About this exercise: The reply to the records below should contain exactly the lines from the line with "ATOM 11 C C" through the line with "ATOM 34 N N", and nothing besides.

Exercise data START

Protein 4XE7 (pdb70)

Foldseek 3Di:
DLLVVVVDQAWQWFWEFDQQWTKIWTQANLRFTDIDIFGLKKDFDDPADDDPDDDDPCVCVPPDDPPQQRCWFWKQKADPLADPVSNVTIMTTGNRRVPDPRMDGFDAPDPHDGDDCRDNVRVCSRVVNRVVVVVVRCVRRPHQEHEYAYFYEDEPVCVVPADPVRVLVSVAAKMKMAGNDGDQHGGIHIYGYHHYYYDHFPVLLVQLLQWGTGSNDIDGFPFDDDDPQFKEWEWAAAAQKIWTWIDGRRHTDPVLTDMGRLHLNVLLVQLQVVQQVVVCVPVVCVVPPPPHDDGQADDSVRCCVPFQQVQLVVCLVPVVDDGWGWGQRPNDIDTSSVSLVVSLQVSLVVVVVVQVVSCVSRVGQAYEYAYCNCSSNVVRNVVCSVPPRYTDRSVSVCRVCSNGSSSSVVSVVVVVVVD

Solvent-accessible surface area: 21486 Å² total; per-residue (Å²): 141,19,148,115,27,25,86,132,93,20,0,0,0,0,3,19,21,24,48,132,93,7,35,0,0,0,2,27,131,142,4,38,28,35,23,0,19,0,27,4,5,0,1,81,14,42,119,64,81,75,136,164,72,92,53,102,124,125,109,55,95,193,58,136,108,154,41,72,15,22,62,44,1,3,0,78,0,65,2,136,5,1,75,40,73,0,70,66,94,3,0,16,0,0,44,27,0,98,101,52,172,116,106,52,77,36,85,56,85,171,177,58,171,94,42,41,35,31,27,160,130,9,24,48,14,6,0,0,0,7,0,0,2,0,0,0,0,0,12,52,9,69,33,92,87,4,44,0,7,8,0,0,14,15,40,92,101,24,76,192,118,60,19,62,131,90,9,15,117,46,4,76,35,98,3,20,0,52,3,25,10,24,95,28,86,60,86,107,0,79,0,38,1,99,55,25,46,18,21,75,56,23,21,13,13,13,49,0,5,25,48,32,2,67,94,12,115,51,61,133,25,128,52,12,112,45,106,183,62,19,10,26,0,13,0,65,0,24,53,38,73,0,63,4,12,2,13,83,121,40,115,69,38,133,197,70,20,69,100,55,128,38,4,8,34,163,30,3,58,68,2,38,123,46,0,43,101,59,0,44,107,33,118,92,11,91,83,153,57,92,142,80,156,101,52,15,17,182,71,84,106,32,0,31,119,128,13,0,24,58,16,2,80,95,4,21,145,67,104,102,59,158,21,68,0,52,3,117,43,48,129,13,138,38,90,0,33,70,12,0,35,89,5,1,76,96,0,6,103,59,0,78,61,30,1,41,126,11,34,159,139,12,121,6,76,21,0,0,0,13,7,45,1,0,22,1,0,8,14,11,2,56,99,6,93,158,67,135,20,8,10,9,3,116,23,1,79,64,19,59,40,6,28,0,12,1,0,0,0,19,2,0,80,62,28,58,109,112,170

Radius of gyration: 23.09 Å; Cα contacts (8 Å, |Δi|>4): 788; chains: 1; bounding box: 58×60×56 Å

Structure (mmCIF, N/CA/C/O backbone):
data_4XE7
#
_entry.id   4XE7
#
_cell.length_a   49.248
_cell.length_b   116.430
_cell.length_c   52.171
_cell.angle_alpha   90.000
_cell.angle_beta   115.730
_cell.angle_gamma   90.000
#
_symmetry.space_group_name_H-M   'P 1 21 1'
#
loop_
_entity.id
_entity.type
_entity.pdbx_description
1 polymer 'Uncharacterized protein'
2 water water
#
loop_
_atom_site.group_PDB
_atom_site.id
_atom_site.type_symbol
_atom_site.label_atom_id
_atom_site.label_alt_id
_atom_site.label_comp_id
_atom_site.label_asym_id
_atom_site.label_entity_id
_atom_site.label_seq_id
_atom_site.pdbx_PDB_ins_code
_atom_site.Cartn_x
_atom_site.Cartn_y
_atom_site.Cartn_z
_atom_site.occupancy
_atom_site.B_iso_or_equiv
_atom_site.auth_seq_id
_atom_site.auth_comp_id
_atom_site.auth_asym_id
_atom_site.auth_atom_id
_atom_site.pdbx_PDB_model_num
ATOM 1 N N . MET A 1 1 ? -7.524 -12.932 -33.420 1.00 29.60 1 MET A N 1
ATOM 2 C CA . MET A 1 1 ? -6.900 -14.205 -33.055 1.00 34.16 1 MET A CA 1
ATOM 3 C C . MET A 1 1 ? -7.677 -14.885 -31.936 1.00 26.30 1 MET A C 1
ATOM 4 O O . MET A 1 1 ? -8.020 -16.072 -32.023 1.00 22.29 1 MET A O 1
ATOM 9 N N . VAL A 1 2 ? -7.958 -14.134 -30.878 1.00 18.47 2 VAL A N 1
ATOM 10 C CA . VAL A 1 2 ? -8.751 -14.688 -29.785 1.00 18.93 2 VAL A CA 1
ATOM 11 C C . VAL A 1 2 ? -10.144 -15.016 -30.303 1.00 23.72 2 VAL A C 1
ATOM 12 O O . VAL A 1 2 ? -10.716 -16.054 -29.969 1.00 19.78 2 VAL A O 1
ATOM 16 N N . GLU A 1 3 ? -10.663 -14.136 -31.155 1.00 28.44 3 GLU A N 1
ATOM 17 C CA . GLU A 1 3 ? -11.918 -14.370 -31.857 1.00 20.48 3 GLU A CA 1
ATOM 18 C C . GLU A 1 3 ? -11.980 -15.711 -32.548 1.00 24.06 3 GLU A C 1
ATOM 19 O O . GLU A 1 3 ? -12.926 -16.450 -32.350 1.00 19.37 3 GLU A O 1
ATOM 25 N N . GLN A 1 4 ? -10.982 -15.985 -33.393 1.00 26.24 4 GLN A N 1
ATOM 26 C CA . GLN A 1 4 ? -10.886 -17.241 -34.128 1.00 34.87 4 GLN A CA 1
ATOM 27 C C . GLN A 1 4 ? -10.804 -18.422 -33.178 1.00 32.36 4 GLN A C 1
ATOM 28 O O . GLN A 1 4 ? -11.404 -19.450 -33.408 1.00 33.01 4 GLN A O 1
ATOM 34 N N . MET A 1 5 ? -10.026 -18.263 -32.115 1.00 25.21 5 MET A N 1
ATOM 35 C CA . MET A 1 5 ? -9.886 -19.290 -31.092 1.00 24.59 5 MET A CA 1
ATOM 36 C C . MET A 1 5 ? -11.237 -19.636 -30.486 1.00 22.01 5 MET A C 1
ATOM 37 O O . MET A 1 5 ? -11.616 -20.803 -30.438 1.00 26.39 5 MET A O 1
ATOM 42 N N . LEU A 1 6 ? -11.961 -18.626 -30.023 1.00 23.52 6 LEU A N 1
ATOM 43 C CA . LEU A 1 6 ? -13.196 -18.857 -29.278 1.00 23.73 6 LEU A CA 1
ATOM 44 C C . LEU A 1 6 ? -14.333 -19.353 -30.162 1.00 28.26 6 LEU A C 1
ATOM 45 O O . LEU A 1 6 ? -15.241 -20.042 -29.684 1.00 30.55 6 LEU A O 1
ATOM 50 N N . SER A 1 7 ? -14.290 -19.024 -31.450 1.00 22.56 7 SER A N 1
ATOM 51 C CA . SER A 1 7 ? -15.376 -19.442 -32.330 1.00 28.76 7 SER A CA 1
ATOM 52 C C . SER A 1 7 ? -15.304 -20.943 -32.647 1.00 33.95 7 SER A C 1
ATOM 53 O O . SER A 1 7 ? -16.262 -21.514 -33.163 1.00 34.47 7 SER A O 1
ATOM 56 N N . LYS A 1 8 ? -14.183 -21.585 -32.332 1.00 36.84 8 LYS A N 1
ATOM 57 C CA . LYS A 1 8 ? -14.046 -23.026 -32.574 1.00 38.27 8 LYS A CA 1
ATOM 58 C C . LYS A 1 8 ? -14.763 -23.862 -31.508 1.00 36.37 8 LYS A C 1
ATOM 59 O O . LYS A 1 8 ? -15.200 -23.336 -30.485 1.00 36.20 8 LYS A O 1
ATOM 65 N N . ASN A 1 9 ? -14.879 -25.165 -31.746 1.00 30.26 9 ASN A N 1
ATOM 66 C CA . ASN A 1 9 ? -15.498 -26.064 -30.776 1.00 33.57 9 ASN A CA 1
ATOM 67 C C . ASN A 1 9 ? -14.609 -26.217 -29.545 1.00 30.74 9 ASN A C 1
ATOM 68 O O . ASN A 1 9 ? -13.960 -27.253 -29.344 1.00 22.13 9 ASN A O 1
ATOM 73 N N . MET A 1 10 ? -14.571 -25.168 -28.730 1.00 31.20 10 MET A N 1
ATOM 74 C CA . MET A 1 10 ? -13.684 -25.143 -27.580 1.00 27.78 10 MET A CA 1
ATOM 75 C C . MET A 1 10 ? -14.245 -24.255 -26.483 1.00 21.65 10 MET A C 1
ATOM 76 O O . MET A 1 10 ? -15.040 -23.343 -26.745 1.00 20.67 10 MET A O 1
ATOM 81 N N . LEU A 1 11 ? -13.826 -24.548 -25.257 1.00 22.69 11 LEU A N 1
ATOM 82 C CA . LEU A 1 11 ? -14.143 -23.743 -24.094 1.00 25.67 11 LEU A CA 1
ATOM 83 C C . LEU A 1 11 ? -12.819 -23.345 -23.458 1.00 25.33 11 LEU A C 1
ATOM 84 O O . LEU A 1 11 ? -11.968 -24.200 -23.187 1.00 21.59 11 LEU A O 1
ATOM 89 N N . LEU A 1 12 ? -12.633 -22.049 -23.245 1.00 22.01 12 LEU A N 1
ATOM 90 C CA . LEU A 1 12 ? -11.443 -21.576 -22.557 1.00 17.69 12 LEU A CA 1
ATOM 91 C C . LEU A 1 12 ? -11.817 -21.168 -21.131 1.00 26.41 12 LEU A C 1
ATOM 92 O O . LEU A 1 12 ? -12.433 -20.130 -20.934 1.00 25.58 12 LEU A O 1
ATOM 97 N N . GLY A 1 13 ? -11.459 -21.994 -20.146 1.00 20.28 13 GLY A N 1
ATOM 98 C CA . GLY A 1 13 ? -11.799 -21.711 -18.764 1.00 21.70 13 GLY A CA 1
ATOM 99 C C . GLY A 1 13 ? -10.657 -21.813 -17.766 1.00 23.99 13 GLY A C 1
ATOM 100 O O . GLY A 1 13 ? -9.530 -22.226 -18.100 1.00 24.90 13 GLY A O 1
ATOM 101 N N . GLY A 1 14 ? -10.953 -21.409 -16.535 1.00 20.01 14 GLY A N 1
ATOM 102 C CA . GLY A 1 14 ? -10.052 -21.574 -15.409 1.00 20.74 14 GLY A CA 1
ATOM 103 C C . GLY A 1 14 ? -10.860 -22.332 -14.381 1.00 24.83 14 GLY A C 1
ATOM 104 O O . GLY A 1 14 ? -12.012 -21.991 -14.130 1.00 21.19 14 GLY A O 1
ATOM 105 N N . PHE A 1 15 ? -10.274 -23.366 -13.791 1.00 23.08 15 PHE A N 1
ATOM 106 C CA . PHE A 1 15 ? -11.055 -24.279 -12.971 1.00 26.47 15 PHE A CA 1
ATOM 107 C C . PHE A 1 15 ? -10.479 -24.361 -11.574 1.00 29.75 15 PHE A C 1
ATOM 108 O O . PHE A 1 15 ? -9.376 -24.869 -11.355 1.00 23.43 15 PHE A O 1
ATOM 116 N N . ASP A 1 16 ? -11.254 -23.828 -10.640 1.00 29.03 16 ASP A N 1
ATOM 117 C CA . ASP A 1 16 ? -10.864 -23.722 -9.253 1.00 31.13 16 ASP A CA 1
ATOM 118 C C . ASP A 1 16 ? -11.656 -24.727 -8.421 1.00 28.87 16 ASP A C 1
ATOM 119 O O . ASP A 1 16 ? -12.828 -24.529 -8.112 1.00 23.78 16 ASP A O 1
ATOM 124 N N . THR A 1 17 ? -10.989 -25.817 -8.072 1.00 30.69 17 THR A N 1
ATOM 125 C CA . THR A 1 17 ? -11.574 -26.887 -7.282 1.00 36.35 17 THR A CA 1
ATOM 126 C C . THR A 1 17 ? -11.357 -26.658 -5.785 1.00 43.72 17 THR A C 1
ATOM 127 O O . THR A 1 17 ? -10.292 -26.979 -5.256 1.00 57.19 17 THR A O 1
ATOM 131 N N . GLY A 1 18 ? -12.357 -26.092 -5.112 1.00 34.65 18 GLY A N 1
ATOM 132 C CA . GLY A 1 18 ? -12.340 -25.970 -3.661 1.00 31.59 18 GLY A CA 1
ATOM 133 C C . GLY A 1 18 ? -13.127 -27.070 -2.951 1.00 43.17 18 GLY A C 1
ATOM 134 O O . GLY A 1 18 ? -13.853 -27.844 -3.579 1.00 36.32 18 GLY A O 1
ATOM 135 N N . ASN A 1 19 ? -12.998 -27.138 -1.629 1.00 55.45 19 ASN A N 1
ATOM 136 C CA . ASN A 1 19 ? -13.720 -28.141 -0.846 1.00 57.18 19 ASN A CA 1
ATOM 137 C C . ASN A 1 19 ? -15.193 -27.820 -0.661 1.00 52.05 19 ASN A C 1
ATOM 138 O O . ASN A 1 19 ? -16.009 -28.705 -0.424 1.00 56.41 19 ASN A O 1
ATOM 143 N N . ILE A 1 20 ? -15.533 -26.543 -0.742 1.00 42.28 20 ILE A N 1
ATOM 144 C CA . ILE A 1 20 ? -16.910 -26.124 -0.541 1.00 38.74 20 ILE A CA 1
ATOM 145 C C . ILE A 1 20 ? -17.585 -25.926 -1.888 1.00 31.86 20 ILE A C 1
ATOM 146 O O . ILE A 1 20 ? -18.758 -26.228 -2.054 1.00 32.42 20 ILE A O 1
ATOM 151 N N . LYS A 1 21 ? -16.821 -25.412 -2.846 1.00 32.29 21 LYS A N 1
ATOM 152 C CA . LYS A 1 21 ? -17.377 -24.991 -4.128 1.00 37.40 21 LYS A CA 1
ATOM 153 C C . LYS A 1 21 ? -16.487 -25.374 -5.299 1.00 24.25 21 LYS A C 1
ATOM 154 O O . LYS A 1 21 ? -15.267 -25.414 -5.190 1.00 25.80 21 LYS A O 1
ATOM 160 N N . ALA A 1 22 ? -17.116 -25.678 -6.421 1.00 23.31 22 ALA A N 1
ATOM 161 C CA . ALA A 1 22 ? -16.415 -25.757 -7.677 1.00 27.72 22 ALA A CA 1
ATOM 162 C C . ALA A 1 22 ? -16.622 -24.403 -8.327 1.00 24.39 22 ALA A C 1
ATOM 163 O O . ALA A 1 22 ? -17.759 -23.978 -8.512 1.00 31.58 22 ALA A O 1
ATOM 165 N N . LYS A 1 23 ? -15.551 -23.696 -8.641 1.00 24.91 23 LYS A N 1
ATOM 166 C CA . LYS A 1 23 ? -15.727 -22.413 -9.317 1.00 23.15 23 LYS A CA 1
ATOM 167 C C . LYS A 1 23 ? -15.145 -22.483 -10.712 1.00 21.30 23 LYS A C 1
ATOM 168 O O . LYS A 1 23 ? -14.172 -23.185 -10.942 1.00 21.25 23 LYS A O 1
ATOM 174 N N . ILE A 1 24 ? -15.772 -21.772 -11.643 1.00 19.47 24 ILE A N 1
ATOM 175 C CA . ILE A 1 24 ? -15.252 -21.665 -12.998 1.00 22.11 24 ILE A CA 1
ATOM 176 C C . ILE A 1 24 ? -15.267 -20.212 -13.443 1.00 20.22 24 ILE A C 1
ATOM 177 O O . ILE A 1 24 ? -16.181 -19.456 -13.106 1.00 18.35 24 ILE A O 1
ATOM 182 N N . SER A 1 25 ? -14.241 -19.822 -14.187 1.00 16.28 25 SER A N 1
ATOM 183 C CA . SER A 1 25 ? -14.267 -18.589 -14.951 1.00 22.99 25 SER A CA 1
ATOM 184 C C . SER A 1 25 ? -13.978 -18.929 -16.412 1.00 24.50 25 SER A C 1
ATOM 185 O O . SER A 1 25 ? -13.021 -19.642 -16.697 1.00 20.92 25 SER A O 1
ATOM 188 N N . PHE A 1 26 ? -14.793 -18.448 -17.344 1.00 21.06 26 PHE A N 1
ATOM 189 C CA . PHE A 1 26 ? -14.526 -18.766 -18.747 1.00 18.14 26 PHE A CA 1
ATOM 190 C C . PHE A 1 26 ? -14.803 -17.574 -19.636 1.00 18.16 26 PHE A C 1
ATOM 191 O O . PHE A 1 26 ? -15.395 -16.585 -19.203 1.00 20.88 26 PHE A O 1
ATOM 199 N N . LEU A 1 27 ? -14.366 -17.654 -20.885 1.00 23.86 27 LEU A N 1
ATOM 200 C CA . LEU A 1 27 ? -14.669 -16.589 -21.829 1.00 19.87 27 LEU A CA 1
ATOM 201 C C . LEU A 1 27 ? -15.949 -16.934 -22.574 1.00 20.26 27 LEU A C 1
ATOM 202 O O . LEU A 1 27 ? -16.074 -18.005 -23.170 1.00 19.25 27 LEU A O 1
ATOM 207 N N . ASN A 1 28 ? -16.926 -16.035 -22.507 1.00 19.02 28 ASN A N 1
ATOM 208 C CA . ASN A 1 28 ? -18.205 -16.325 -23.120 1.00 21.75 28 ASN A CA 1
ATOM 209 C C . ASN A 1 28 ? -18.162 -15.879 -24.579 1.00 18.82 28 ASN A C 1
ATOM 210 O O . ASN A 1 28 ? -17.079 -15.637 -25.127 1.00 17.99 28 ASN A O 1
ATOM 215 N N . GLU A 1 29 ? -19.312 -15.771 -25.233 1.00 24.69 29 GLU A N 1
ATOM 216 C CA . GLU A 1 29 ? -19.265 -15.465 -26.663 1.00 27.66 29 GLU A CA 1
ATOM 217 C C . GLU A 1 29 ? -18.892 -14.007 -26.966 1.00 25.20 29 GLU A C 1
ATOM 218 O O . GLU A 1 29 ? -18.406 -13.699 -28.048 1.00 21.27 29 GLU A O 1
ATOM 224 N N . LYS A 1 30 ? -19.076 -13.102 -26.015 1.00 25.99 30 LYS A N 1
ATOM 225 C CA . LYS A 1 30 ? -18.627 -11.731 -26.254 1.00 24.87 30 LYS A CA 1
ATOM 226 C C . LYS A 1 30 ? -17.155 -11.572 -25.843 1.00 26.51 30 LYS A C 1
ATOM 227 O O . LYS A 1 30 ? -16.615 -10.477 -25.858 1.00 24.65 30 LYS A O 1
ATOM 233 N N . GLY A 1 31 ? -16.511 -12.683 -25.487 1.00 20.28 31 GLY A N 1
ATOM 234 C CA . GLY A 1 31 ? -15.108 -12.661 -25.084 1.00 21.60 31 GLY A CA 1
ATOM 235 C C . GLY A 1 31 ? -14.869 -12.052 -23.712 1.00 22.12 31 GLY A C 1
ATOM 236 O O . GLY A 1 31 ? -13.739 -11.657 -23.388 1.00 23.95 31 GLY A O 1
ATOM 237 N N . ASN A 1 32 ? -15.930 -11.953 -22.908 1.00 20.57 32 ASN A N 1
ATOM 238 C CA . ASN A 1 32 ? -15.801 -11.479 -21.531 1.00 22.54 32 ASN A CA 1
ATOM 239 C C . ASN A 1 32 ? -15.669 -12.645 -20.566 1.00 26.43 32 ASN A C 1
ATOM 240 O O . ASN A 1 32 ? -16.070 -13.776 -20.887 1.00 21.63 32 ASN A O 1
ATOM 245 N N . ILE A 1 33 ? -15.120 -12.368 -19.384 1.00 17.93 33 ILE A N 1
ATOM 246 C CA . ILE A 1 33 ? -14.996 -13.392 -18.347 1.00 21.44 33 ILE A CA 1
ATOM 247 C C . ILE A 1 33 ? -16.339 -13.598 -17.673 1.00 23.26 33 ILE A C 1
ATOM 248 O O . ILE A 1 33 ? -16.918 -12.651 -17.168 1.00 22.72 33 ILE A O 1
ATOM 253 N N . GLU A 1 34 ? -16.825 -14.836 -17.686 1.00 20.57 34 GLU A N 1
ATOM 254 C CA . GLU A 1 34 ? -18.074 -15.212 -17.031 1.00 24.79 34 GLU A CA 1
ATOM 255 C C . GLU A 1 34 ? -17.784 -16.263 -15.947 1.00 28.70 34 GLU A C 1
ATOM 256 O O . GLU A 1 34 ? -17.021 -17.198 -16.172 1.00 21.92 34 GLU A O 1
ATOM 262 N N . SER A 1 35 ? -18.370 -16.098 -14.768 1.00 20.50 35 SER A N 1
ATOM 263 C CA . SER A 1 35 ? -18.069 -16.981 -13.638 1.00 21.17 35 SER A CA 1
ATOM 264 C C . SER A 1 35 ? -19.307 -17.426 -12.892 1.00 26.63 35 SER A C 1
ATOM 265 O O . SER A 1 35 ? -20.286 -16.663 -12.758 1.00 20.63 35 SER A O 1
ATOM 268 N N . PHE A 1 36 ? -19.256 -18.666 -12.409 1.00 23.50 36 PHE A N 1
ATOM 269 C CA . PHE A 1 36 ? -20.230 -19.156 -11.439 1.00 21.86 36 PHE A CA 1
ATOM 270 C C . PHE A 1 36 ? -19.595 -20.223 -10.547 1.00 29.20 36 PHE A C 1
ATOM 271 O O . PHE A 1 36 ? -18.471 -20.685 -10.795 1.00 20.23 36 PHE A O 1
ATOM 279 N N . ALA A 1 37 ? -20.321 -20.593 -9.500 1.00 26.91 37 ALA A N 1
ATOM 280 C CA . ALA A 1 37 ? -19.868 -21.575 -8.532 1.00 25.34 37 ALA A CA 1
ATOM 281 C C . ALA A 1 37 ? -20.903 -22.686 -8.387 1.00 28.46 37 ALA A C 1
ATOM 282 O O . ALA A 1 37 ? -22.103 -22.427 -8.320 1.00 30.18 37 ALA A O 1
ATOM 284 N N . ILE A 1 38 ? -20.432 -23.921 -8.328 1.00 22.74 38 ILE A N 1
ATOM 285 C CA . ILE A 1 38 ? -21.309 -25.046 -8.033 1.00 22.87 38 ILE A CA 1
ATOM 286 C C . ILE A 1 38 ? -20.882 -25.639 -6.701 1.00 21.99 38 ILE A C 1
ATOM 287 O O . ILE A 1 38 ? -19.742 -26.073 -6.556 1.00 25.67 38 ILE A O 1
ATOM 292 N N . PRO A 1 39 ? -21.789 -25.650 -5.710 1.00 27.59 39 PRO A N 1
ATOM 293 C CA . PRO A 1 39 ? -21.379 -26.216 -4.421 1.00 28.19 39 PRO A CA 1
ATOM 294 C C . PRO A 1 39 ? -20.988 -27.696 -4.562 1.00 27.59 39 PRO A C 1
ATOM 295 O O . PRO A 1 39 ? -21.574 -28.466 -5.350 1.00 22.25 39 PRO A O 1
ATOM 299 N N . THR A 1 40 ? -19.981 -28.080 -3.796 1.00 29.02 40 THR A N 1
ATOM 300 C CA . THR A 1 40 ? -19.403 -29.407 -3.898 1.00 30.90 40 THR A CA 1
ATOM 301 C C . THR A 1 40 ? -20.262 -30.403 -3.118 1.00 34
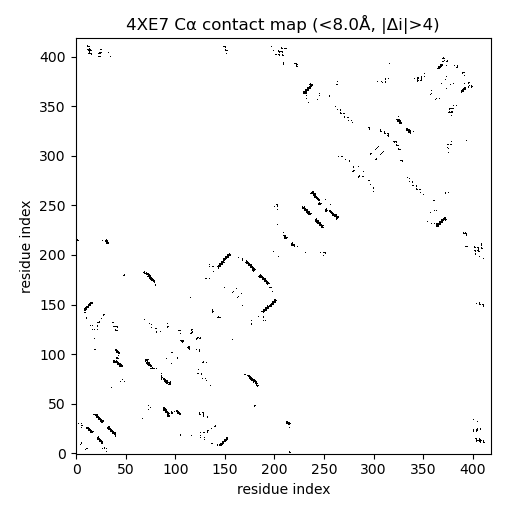.82 40 THR A C 1
ATOM 302 O O . THR A 1 40 ? -19.915 -30.870 -2.024 1.00 28.45 40 THR A O 1
ATOM 306 N N . VAL A 1 41 ? -21.412 -30.699 -3.712 1.00 28.33 41 VAL A N 1
ATOM 307 C CA . VAL A 1 41 ? -22.406 -31.557 -3.115 1.00 23.57 41 VAL A CA 1
ATOM 308 C C . VAL A 1 41 ? -23.004 -32.411 -4.209 1.00 26.22 41 VAL A C 1
ATOM 309 O O . VAL A 1 41 ? -23.489 -31.882 -5.213 1.00 23.03 41 VAL A O 1
ATOM 313 N N . ILE A 1 42 ? -22.960 -33.725 -4.036 1.00 22.07 42 ILE A N 1
ATOM 314 C CA . ILE A 1 42 ? -23.602 -34.617 -4.998 1.00 24.74 42 ILE A CA 1
ATOM 315 C C . ILE A 1 42 ? -24.534 -35.607 -4.293 1.00 29.67 42 ILE A C 1
ATOM 316 O O . ILE A 1 42 ? -24.433 -35.822 -3.086 1.00 34.14 42 ILE A O 1
ATOM 321 N N . ALA A 1 43 ? -25.457 -36.184 -5.054 1.00 26.84 43 ALA A N 1
ATOM 322 C CA . ALA A 1 43 ? -26.410 -37.169 -4.532 1.00 27.41 43 ALA A CA 1
ATOM 323 C C . ALA A 1 43 ? -26.835 -38.103 -5.662 1.00 27.70 43 ALA A C 1
ATOM 324 O O . ALA A 1 43 ? -27.118 -37.637 -6.767 1.00 30.66 43 ALA A O 1
ATOM 326 N N . GLU A 1 44 ? -26.869 -39.411 -5.396 1.00 22.35 44 GLU A N 1
ATOM 327 C CA . GLU A 1 44 ? -27.281 -40.388 -6.404 1.00 29.92 44 GLU A CA 1
ATOM 328 C C . GLU A 1 44 ? -28.703 -40.083 -6.903 1.00 33.17 44 GLU A C 1
ATOM 329 O O . GLU A 1 44 ? -29.583 -39.726 -6.118 1.00 30.14 44 GLU A O 1
ATOM 335 N N . ALA A 1 45 ? -28.913 -40.213 -8.210 1.00 30.63 45 ALA A N 1
ATOM 336 C CA . ALA A 1 45 ? -30.166 -39.789 -8.842 1.00 30.72 45 ALA A CA 1
ATOM 337 C C . ALA A 1 45 ? -30.744 -40.874 -9.735 1.00 30.30 45 ALA A C 1
ATOM 338 O O . ALA A 1 45 ? -30.002 -41.738 -10.210 1.00 34.09 45 ALA A O 1
ATOM 340 N N . PRO A 1 46 ? -32.074 -40.838 -9.964 1.00 34.03 46 PRO A N 1
ATOM 341 C CA . PRO A 1 46 ? -32.732 -41.751 -10.906 1.00 33.24 46 PRO A CA 1
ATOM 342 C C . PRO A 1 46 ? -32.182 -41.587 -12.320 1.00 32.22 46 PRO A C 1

Exercise data END

Finished exercise:
ATOM 11 C C . VAL A 1 2 ? -10.144 -15.016 -30.303 1.00 23.72 2 VAL A C 1
ATOM 12 O O . VAL A 1 2 ? -10.716 -16.054 -29.969 1.00 19.78 2 VAL A O 1
ATOM 16 N N . GLU A 1 3 ? -10.663 -14.136 -31.155 1.00 28.44 3 GLU A N 1
ATOM 17 C CA . GLU A 1 3 ? -11.918 -14.370 -31.857 1.00 20.48 3 GLU A CA 1
ATOM 18 C C . GLU A 1 3 ? -11.980 -15.711 -32.548 1.00 24.06 3 GLU A C 1
ATOM 19 O O . GLU A 1 3 ? -12.926 -16.450 -32.350 1.00 19.37 3 GLU A O 1
ATOM 25 N N . GLN A 1 4 ? -10.982 -15.985 -33.393 1.00 26.24 4 GLN A N 1
ATOM 26 C CA . GLN A 1 4 ? -10.886 -17.241 -34.128 1.00 34.87 4 GLN A CA 1
ATOM 27 C C . GLN A 1 4 ? -10.804 -18.422 -33.178 1.00 32.36 4 GLN A C 1
ATOM 28 O O . GLN A 1 4 ? -11.404 -19.450 -33.408 1.00 33.01 4 GLN A O 1
ATOM 34 N N . MET A 1 5 ? -10.026 -18.263 -32.115 1.00 25.21 5 MET A N 1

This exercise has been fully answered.